━━━ GIVEN RECORDS

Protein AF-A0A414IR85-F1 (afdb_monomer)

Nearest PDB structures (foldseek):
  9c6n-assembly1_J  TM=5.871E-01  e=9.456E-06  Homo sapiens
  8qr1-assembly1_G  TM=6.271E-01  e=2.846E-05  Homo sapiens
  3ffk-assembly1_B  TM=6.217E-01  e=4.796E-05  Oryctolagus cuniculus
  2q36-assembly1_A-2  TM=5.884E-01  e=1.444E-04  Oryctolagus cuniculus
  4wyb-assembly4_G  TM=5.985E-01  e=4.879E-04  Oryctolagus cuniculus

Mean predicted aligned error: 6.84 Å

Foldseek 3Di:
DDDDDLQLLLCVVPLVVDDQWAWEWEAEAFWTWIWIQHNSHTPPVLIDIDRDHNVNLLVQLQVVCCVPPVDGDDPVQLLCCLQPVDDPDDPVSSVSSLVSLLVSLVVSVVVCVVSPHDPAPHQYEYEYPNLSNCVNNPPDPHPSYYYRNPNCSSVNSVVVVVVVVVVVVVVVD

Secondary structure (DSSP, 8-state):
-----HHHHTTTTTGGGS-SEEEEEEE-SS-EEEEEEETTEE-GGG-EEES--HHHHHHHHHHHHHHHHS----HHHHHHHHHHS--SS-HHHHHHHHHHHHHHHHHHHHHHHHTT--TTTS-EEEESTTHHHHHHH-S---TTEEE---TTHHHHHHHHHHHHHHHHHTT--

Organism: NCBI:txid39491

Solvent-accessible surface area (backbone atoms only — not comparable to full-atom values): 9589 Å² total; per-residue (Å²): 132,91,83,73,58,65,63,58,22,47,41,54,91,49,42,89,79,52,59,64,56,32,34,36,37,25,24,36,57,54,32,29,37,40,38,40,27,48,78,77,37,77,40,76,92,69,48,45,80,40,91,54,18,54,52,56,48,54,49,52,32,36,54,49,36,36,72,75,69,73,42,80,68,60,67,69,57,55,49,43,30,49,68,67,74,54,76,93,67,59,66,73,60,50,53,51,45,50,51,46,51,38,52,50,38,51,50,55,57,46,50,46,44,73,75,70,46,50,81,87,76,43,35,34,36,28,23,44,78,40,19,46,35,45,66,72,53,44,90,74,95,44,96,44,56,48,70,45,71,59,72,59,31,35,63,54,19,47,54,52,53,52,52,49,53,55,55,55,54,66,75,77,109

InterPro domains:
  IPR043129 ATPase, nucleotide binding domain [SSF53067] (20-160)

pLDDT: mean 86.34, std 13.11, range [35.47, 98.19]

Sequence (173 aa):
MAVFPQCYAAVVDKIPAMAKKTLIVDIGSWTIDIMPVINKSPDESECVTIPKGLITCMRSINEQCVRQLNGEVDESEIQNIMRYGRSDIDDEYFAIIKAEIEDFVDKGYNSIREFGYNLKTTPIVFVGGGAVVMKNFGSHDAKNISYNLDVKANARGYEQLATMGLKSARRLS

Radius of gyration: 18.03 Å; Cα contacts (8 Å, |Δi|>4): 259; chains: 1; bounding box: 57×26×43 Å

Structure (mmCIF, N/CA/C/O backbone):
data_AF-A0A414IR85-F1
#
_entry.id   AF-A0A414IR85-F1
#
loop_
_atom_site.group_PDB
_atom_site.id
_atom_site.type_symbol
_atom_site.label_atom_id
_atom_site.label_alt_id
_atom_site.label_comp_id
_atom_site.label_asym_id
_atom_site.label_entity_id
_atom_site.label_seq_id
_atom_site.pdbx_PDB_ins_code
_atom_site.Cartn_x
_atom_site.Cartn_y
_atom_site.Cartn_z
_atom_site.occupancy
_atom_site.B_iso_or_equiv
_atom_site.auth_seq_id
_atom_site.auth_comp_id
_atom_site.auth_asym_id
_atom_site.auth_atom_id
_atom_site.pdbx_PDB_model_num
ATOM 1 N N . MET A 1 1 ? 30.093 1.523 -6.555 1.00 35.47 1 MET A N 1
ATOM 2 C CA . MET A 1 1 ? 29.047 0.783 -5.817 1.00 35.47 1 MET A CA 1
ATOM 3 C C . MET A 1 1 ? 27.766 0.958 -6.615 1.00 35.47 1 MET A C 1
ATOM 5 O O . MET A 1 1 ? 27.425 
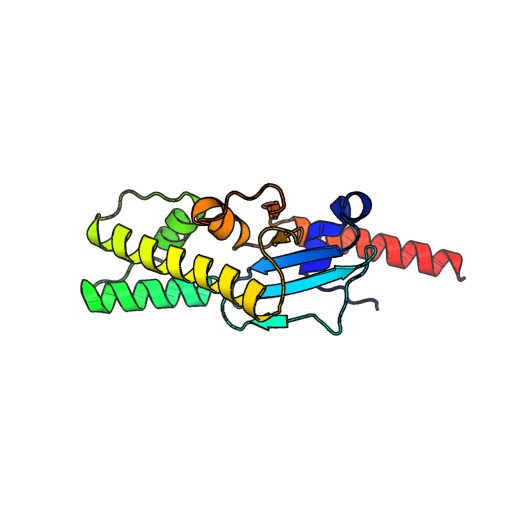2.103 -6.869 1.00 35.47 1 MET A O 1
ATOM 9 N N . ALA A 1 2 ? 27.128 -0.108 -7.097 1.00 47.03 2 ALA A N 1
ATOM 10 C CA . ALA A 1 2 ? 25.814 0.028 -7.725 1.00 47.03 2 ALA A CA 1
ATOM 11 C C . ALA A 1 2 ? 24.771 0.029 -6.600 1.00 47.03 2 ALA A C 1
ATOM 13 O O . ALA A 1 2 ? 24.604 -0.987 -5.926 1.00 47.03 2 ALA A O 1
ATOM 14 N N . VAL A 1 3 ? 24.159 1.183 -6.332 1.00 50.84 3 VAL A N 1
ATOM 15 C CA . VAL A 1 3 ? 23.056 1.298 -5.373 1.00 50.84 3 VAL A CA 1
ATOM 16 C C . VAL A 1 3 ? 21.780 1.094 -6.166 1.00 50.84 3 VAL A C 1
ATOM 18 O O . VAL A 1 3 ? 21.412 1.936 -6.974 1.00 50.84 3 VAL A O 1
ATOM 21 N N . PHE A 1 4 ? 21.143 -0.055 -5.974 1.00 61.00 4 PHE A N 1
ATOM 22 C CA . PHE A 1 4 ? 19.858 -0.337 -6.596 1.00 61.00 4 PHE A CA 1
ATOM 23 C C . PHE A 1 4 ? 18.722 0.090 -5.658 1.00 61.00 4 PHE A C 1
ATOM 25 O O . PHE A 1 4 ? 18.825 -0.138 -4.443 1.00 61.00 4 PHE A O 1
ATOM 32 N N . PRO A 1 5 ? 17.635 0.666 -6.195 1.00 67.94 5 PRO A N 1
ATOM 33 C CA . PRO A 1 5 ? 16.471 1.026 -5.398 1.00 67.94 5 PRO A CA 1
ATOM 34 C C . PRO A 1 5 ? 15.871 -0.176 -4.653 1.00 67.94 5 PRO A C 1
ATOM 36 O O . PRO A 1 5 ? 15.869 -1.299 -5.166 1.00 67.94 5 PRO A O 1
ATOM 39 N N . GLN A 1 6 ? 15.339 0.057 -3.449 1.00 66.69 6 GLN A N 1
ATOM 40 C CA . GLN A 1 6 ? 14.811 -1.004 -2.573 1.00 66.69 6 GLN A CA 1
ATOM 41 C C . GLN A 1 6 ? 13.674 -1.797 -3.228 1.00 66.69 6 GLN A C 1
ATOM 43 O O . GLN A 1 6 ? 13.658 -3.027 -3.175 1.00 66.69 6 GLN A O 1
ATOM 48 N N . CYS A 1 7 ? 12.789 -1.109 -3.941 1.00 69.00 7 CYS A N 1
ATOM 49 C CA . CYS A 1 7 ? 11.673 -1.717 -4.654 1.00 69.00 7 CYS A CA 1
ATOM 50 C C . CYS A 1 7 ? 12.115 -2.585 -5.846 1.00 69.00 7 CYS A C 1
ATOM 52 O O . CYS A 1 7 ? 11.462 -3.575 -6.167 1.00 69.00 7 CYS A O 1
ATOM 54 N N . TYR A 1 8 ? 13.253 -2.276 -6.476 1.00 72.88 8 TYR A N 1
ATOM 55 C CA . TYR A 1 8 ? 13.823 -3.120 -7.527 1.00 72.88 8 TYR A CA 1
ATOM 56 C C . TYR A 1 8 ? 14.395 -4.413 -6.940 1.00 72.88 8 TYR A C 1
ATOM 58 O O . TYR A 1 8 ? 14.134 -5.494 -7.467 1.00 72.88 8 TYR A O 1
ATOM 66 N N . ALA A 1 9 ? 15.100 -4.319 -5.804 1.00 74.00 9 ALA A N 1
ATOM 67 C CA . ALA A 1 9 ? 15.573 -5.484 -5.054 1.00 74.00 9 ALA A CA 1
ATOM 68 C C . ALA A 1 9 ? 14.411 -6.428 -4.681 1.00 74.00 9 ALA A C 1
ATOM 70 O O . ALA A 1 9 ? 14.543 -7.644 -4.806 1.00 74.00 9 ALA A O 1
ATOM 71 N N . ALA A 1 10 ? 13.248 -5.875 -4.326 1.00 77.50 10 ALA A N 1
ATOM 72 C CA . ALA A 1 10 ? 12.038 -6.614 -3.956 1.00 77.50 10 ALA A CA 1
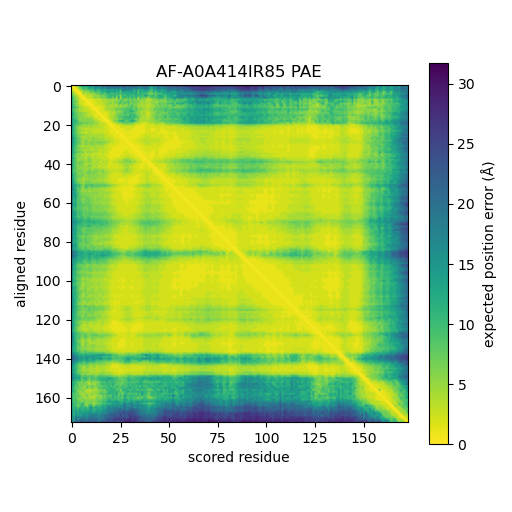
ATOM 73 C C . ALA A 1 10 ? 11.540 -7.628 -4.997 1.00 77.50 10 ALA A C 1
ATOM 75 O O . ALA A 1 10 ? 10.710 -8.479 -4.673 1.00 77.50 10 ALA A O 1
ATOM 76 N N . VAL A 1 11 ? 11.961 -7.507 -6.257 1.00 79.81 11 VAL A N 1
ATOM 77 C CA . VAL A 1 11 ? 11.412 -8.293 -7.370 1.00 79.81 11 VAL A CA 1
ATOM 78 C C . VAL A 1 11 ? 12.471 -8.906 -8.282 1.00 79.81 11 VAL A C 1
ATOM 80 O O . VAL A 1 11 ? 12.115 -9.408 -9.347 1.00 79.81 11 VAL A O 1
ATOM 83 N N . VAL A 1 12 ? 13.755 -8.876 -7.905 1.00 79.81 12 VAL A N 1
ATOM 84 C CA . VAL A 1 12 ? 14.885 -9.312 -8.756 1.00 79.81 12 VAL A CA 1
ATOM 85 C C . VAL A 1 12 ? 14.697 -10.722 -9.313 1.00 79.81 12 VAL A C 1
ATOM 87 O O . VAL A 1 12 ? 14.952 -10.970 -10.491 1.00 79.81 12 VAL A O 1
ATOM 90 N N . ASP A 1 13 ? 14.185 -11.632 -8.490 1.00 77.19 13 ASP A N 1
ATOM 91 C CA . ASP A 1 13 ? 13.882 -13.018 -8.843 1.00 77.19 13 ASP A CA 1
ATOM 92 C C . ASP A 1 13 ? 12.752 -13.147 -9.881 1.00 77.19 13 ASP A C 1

━━━━━━

### ABOUT THIS TASK
Above are some records; extract exactly the lines from the one containing "ATOM 5 O O . MET A 1 1 ? 27.425" through the one containing "ATOM 22 C CA" and drop the pictures.

### TASK ANSWER
ATOM 5 O O . MET A 1 1 ? 27.425 
2.103 -6.869 1.00 35.47 1 MET A O 1
ATOM 9 N N . ALA A 1 2 ? 27.128 -0.108 -7.097 1.00 47.03 2 ALA A N 1
ATOM 10 C CA . ALA A 1 2 ? 25.814 0.028 -7.725 1.00 47.03 2 ALA A CA 1
ATOM 11 C C . ALA A 1 2 ? 24.771 0.029 -6.600 1.00 47.03 2 ALA A C 1
ATOM 13 O O . ALA A 1 2 ? 24.604 -0.987 -5.926 1.00 47.03 2 ALA A O 1
ATOM 14 N N . VAL A 1 3 ? 24.159 1.183 -6.332 1.00 50.84 3 VAL A N 1
ATOM 15 C CA . VAL A 1 3 ? 23.056 1.298 -5.373 1.00 50.84 3 VAL A CA 1
ATOM 16 C C . VAL A 1 3 ? 21.780 1.094 -6.166 1.00 50.84 3 VAL A C 1
ATOM 18 O O . VAL A 1 3 ? 21.412 1.936 -6.974 1.00 50.84 3 VAL A O 1
ATOM 21 N N . PHE A 1 4 ? 21.143 -0.055 -5.974 1.00 61.00 4 PHE A N 1
ATOM 22 C CA . PHE A 1 4 ? 19.858 -0.337 -6.596 1.00 61.00 4 PHE A CA 1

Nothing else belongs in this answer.